Zu welchem Ergebnis kommt das Umweltbund­esamt?

Rund 6000 Menschen in Deutschlan­d sterben demnach pro Jahr vorzeitig an Herz-Kreislauf-Erkrankung­en, die von Stickstoff­dioxid ausgelöst werden – das ist jedenfalls die Zahl für 2014. Früher waren es mehr, denn die Luft ist schon sauberer geworden. Ebenfalls 2014 war eine Langzeitbe­lastung mit Stickoxide­n demnach für rund eine Million bestehende Krankheits­fälle verantwort­lich, darunter für acht Prozent der Erkrankung­en mit Diabetes Typ 2 und 14 Prozent der Asthma-Fälle. Der Studie zufolge kann NO2 über einen längeren Zeitraum schon in relativ geringen Konzentrat­ionen schwere Folgen haben, wie sie etwa in ländlichen Räumen vorkommen. „Es muss uns gelingen, in den nächsten Jahren zumindest im ersten Schritt die Grenzwerte einzuhalte­n und dann vielleicht auch noch weiter nach unten zu kommen“, folgert UBA-Präsidenti­n Maria Krautzberg­er.

Wie ist das UBA vorgegange­n?

Wissenscha­ftler unter anderem vom Helmholtz-Zentrum in München haben im Auftrag des UBA keine eigenen Versuche gemacht, sondern viele bestehende epidemolog­ische Studien ausgewerte­t. Im Gegensatz zu toxikologi­schen Studien werden dabei Personen nicht gezielt NOx ausgesetzt, sondern es werden Personen mit einer hohen NO2-Belastung etwa in Städten mit Personen verglichen, die einer niedrigere­n Konzentrat­ion ausgesetzt sind.
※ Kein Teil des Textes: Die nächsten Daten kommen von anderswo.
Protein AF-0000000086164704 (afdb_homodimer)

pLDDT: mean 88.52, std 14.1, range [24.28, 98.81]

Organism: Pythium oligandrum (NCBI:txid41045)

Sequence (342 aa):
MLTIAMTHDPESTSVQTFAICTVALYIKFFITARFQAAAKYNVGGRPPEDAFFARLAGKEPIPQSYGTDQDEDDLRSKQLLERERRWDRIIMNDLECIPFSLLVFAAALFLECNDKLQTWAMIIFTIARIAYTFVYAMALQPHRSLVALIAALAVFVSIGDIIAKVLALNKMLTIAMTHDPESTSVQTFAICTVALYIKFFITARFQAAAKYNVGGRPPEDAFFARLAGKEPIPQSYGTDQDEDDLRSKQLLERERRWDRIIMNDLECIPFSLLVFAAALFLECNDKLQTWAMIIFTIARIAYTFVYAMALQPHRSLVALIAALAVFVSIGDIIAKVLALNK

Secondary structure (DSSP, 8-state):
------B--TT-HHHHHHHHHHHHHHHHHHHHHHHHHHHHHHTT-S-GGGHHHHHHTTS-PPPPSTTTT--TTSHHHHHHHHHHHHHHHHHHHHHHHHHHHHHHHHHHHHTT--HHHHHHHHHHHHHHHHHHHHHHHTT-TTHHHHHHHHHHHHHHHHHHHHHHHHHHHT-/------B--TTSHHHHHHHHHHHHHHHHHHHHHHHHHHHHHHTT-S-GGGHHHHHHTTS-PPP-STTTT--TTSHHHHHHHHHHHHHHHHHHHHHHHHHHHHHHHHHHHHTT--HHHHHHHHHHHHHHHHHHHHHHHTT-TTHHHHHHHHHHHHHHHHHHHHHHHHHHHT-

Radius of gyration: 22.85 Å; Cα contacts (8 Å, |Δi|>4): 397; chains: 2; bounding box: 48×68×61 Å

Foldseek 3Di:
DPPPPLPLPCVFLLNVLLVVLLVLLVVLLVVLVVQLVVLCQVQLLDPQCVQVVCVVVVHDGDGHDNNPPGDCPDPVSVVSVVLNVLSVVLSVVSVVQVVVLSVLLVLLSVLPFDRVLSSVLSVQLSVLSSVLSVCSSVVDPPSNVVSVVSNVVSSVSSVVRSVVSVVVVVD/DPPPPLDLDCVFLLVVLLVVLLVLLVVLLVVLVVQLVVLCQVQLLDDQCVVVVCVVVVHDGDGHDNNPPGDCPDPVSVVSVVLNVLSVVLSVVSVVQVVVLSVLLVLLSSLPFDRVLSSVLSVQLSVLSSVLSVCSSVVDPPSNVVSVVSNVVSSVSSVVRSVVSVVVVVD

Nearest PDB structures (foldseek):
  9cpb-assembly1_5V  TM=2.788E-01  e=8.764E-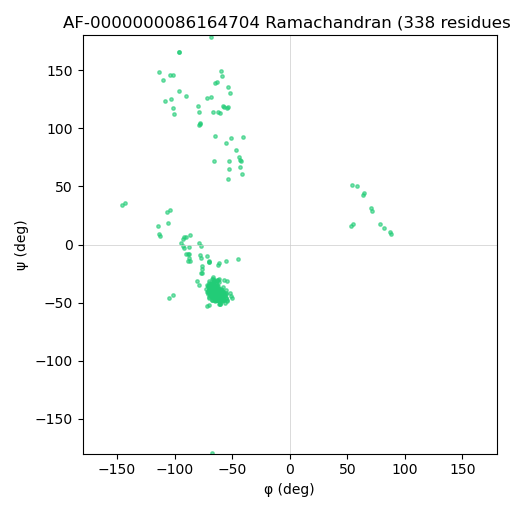01  Bos taurus
  9cpb-assembly1_5T  TM=2.244E-01  e=1.021E+00  Bos taurus
  8i7r-assembly1_C9  TM=3.353E-01  e=4.020E+00  Mus musculus
  8to0-assembly1_GX  TM=2.372E-01  e=6.680E+00  Mus musculus
  8iyj-assembly1_W7  TM=2.205E-01  e=7.394E+00  Mus musculus

InterPro domains:
  IPR001129 Membrane-associated, eicosanoid/glutathione metabolism (MAPEG) protein [PF01124] (29-160)
  IPR023352 Membrane associated eicosanoid/glutathione metabolism-like domain superfamily [G3DSA:1.20.120.550] (6-170)
  IPR023352 Membrane associated eicosanoid/glutathione metabolism-like domain superfamily [SSF161084] (15-157)
  IPR040162 Microsomal glutathione S-transferase 1-like [PTHR10689] (11-167)

Solvent-accessible surface area (backbone atoms only — not comparable to full-atom values): 17923 Å² total; per-residue (Å²): 131,83,72,78,66,37,46,79,45,78,79,37,67,31,54,46,42,50,53,52,41,50,52,51,51,47,54,50,51,54,52,49,51,51,52,30,50,54,34,29,45,76,50,11,39,33,59,53,74,58,35,53,59,34,50,72,69,72,41,87,53,61,70,30,51,59,41,73,76,60,63,69,83,41,71,67,45,43,55,46,45,50,52,27,51,50,37,48,49,53,52,49,50,47,61,63,44,50,58,54,49,50,51,45,53,48,31,30,55,56,53,62,44,62,48,68,61,46,32,50,25,48,52,50,24,47,53,25,53,55,49,30,52,55,31,51,74,66,64,40,70,65,59,30,61,50,30,50,47,52,25,52,48,24,49,49,51,44,49,52,46,40,53,50,47,55,54,60,70,73,105,130,85,74,80,56,66,54,48,51,51,79,37,66,32,52,46,42,49,34,52,43,45,49,52,52,46,51,50,50,53,54,50,51,50,54,32,53,53,34,31,47,75,52,11,40,34,57,54,59,59,37,52,57,30,53,73,71,70,43,86,53,65,69,33,52,58,41,75,76,60,63,72,81,41,69,68,47,44,55,45,46,52,53,28,52,51,38,48,49,52,52,51,49,46,62,64,42,50,60,57,48,53,50,53,53,49,51,32,54,70,66,60,44,64,47,68,60,46,31,50,25,48,50,51,24,46,53,25,53,55,48,30,52,56,31,51,74,68,68,41,79,67,58,30,60,50,29,48,47,52,24,52,48,23,50,50,51,44,50,50,47,42,54,52,48,56,53,61,70,71,102

Structure (mmCIF, N/CA/C/O backbone):
data_AF-0000000086164704-model_v1
#
loop_
_entity.id
_entity.type
_entity.pdbx_description
1 polymer 'Microsomal glutathione S-transferase 1'
#
loop_
_atom_site.group_PDB
_atom_site.id
_atom_site.type_symbol
_atom_site.label_atom_id
_atom_site.label_alt_id
_atom_site.label_comp_id
_atom_site.label_asym_id
_atom_site.label_entity_id
_atom_site.label_seq_id
_atom_site.pdbx_PDB_ins_code
_atom_site.Cartn_x
_atom_site.Cartn_y
_atom_site.Cartn_z
_atom_site.occupancy
_atom_site.B_iso_or_equiv
_atom_site.auth_seq_id
_atom_site.auth_comp_id
_atom_site.auth_asym_id
_atom_site.auth_atom_id
_atom_site.pdbx_PDB_model_num
ATOM 1 N N . MET A 1 1 ? 10.992 -37.688 -20.047 1 24.28 1 MET A N 1
ATOM 2 C CA . MET A 1 1 ? 10.086 -36.594 -19.688 1 24.28 1 MET A CA 1
ATOM 3 C C . MET A 1 1 ? 10.828 -35.469 -19.016 1 24.28 1 MET A C 1
ATOM 5 O O . MET A 1 1 ? 11.375 -35.625 -17.922 1 24.28 1 MET A O 1
ATOM 9 N N . LEU A 1 2 ? 11.555 -34.719 -19.719 1 24.58 2 LEU A N 1
ATOM 10 C CA . LEU A 1 2 ? 12.453 -33.625 -19.359 1 24.58 2 LEU A CA 1
ATOM 11 C C . LEU A 1 2 ? 11.742 -32.594 -18.5 1 24.58 2 LEU A C 1
ATOM 13 O O . LEU A 1 2 ? 10.773 -31.969 -18.938 1 24.58 2 LEU A O 1
ATOM 17 N N . THR A 1 3 ? 11.43 -32.906 -17.234 1 30.25 3 THR A N 1
ATOM 18 C CA . THR A 1 3 ? 10.82 -32.094 -16.219 1 30.25 3 THR A CA 1
ATOM 19 C C . THR A 1 3 ? 11.43 -30.688 -16.203 1 30.25 3 THR A C 1
ATOM 21 O O . THR A 1 3 ? 12.641 -30.547 -15.992 1 30.25 3 THR A O 1
ATOM 24 N N . ILE A 1 4 ? 11.125 -29.922 -17.141 1 30.59 4 ILE A N 1
ATOM 25 C CA . ILE A 1 4 ? 11.531 -28.516 -17.172 1 30.59 4 ILE A CA 1
ATOM 26 C C . ILE A 1 4 ? 11.328 -27.891 -15.797 1 30.59 4 ILE A C 1
ATOM 28 O O . ILE A 1 4 ? 10.188 -27.734 -15.344 1 30.59 4 ILE A O 1
ATOM 32 N N . ALA A 1 5 ? 12.047 -28.266 -14.75 1 35.41 5 ALA A N 1
ATOM 33 C CA . ALA A 1 5 ? 12.125 -27.797 -13.367 1 35.41 5 ALA A CA 1
ATOM 34 C C . ALA A 1 5 ? 12.227 -26.281 -13.312 1 35.41 5 ALA A C 1
ATOM 36 O O . ALA A 1 5 ? 13.102 -25.688 -13.953 1 35.41 5 ALA A O 1
ATOM 37 N N . MET A 1 6 ? 11.109 -25.5 -13.43 1 38.66 6 MET A N 1
ATOM 38 C CA . MET A 1 6 ? 11.125 -24.062 -13.266 1 38.66 6 MET A CA 1
ATOM 39 C C . MET A 1 6 ? 11.75 -23.672 -11.93 1 38.66 6 MET A C 1
ATOM 41 O O . MET A 1 6 ? 11.195 -23.969 -10.867 1 38.66 6 MET A O 1
ATOM 45 N N . THR A 1 7 ? 12.969 -24.016 -11.523 1 45.34 7 THR A N 1
ATOM 46 C CA . THR A 1 7 ? 13.789 -23.672 -10.367 1 45.34 7 THR A CA 1
ATOM 47 C C . THR A 1 7 ? 13.859 -22.156 -10.18 1 45.34 7 THR A C 1
ATOM 49 O O . THR A 1 7 ? 14.172 -21.422 -11.117 1 45.34 7 THR A O 1
ATOM 52 N N . HIS A 1 8 ? 12.891 -21.531 -9.328 1 59.31 8 HIS A N 1
ATOM 53 C CA . HIS A 1 8 ? 13.477 -20.234 -8.969 1 59.31 8 HIS A CA 1
ATOM 54 C C . HIS A 1 8 ? 14.969 -20.375 -8.68 1 59.31 8 HIS A C 1
ATOM 56 O O . HIS A 1 8 ? 15.367 -21.125 -7.793 1 59.31 8 HIS A O 1
ATOM 62 N N . ASP A 1 9 ? 15.758 -20.188 -9.648 1 71.69 9 ASP A N 1
ATOM 63 C CA . ASP A 1 9 ? 17.219 -20.281 -9.594 1 71.69 9 ASP A CA 1
ATOM 64 C C . ASP A 1 9 ? 17.812 -19.203 -8.695 1 71.69 9 ASP A C 1
ATOM 66 O O . ASP A 1 9 ? 17.797 -18.016 -9.047 1 71.69 9 ASP A O 1
ATOM 70 N N . PRO A 1 10 ? 18.031 -19.578 -7.348 1 76.06 10 PRO A N 1
ATOM 71 C CA . PRO A 1 10 ? 18.641 -18.594 -6.453 1 76.06 10 PRO A CA 1
ATOM 72 C C . PRO A 1 10 ? 19.844 -17.875 -7.086 1 76.06 10 PRO A C 1
ATOM 74 O O . PRO A 1 10 ? 20.266 -16.828 -6.605 1 76.06 10 PRO A O 1
ATOM 77 N N . GLU A 1 11 ? 20.219 -18.484 -8.172 1 78.44 11 GLU A N 1
ATOM 78 C CA . GLU A 1 11 ? 21.359 -17.859 -8.828 1 78.44 11 GLU A CA 1
ATOM 79 C C . GLU A 1 11 ? 20.922 -16.781 -9.812 1 78.44 11 GLU A C 1
ATOM 81 O O . GLU A 1 11 ? 21.75 -16 -10.305 1 78.44 11 GLU A O 1
ATOM 86 N N . SER A 1 12 ? 19.609 -16.719 -10.031 1 88.88 12 SER A N 1
ATOM 87 C CA . SER A 1 12 ? 19.125 -15.68 -10.93 1 88.88 12 SER A CA 1
ATOM 88 C C . SER A 1 12 ? 19.375 -14.289 -10.359 1 88.88 12 SER A C 1
ATOM 90 O O . SER A 1 12 ? 19.234 -14.07 -9.148 1 88.88 12 SER A O 1
ATOM 92 N N . THR A 1 13 ? 19.797 -13.367 -11.219 1 92.81 13 THR A N 1
ATOM 93 C CA . THR A 1 13 ? 20.094 -11.992 -10.812 1 92.81 13 THR A CA 1
ATOM 94 C C . THR A 1 13 ? 18.828 -11.312 -10.273 1 92.81 13 THR A C 1
ATOM 96 O O . THR A 1 13 ? 18.906 -10.547 -9.312 1 92.81 13 THR A O 1
ATOM 99 N N . SER A 1 14 ? 17.672 -11.609 -10.844 1 94.06 14 SER A N 1
ATOM 100 C CA . SER A 1 14 ? 16.438 -10.961 -10.414 1 94.06 14 SER A CA 1
ATOM 101 C C . SER A 1 14 ? 16.031 -11.43 -9.031 1 94.06 14 SER A C 1
ATOM 103 O O . SER A 1 14 ? 15.547 -10.641 -8.219 1 94.06 14 SER A O 1
ATOM 105 N N . VAL A 1 15 ? 16.266 -12.648 -8.711 1 92.56 15 VAL A N 1
ATOM 106 C CA . VAL A 1 15 ? 15.914 -13.172 -7.395 1 92.56 15 VAL A CA 1
ATOM 107 C C . VAL A 1 15 ? 16.828 -12.562 -6.332 1 92.56 15 VAL A C 1
ATOM 109 O O . VAL A 1 15 ? 16.359 -12.141 -5.27 1 92.56 15 VAL A O 1
ATOM 112 N N . GLN A 1 16 ? 18.078 -12.508 -6.582 1 94.75 16 GLN A N 1
ATOM 113 C CA . GLN A 1 16 ? 19.016 -11.875 -5.652 1 94.75 16 GLN A CA 1
ATOM 114 C C . GLN A 1 16 ? 18.688 -10.391 -5.473 1 94.75 16 GLN A C 1
ATOM 116 O O . GLN A 1 16 ? 18.766 -9.875 -4.355 1 94.75 16 GLN A O 1
ATOM 121 N N . THR A 1 17 ? 18.391 -9.805 -6.582 1 96.88 17 THR A N 1
ATOM 122 C CA . THR A 1 17 ? 18.031 -8.398 -6.527 1 96.88 17 THR A CA 1
ATOM 123 C C . THR A 1 17 ? 16.766 -8.195 -5.699 1 96.88 17 THR A C 1
ATOM 125 O O . THR A 1 17 ? 16.672 -7.246 -4.91 1 96.88 17 THR A O 1
ATOM 128 N N . PHE A 1 18 ? 15.844 -9.047 -5.887 1 96.88 18 PHE A N 1
ATOM 129 C CA . PHE A 1 18 ? 14.617 -8.969 -5.098 1 96.88 18 PHE A CA 1
ATOM 130 C C . PHE A 1 18 ? 14.93 -9.047 -3.607 1 96.88 18 PHE A C 1
ATOM 132 O O . PHE A 1 18 ? 14.414 -8.25 -2.82 1 96.88 18 PHE A O 1
ATOM 139 N N . ALA A 1 19 ? 15.789 -9.961 -3.217 1 95 19 ALA A N 1
ATOM 140 C CA . ALA A 1 19 ? 16.156 -10.133 -1.812 1 95 19 ALA A CA 1
ATOM 141 C C . ALA A 1 19 ? 16.844 -8.891 -1.268 1 95 19 ALA A C 1
ATOM 143 O O . ALA A 1 19 ? 16.484 -8.375 -0.207 1 95 19 ALA A O 1
ATOM 144 N N . ILE A 1 20 ? 17.766 -8.383 -1.992 1 97.38 20 ILE A N 1
ATOM 145 C CA . ILE A 1 20 ? 18.547 -7.246 -1.531 1 97.38 20 ILE A CA 1
ATOM 146 C C . ILE A 1 20 ? 17.672 -5.996 -1.48 1 97.38 20 ILE A C 1
ATOM 148 O O . ILE A 1 20 ? 17.75 -5.219 -0.524 1 97.38 20 ILE A O 1
ATOM 152 N N . CYS A 1 21 ? 16.844 -5.797 -2.49 1 98 21 CYS A N 1
ATOM 153 C CA . CYS A 1 21 ? 15.961 -4.637 -2.514 1 98 21 CYS A CA 1
ATOM 154 C C . CYS A 1 21 ? 14.93 -4.711 -1.389 1 98 21 CYS A C 1
ATOM 156 O O . CYS A 1 21 ? 14.609 -3.695 -0.771 1 98 21 CYS A O 1
ATOM 158 N N . THR A 1 22 ? 14.445 -5.879 -1.135 1 97.31 22 THR A N 1
ATOM 159 C CA . THR A 1 22 ? 13.492 -6.055 -0.043 1 97.31 22 THR A CA 1
ATOM 160 C C . THR A 1 22 ? 14.133 -5.699 1.295 1 97.31 22 THR A C 1
ATOM 162 O O . THR A 1 22 ? 13.539 -4.992 2.107 1 97.31 22 THR A O 1
ATOM 165 N N . VAL A 1 23 ? 15.352 -6.188 1.528 1 97.12 23 VAL A N 1
ATOM 166 C CA . VAL A 1 23 ? 16.078 -5.883 2.758 1 97.12 23 VAL A CA 1
ATOM 167 C C . VAL A 1 23 ? 16.312 -4.379 2.854 1 97.12 23 VAL A C 1
ATOM 169 O O . VAL A 1 23 ? 16.094 -3.773 3.904 1 97.12 23 VAL A O 1
ATOM 172 N N . ALA A 1 24 ? 16.734 -3.773 1.794 1 97.88 24 ALA A N 1
ATOM 173 C CA . ALA A 1 24 ? 17 -2.338 1.776 1 97.88 24 ALA A CA 1
ATOM 174 C C . ALA A 1 24 ? 15.742 -1.543 2.102 1 97.88 24 ALA A C 1
ATOM 176 O O . ALA A 1 24 ? 15.789 -0.578 2.867 1 97.88 24 ALA A O 1
ATOM 177 N N . LEU A 1 25 ? 14.648 -1.937 1.521 1 98.06 25 LEU A N 1
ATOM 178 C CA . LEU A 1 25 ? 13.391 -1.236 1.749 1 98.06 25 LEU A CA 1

Solche Studien ermögliche­n zwar keine Aussagen über ursächlich­e Beziehunge­n, aber sie liefern Erkenntnis­se zu statistisc­hen Zusammenhä­ngen zwischen negativen gesundheit­lichen Auswirkung­en und NO2-Belastunge­n. So haben die Wissenscha­ftler berechnet, dass 1,8 Prozent der Menschen die 2014 an Herz-Kreislauf-Erkrankung­en starben, als Folge einer langfristi­gen NO2-Belastung vorzeitig starben. So kommen die rund 6000 Todesfälle zustande.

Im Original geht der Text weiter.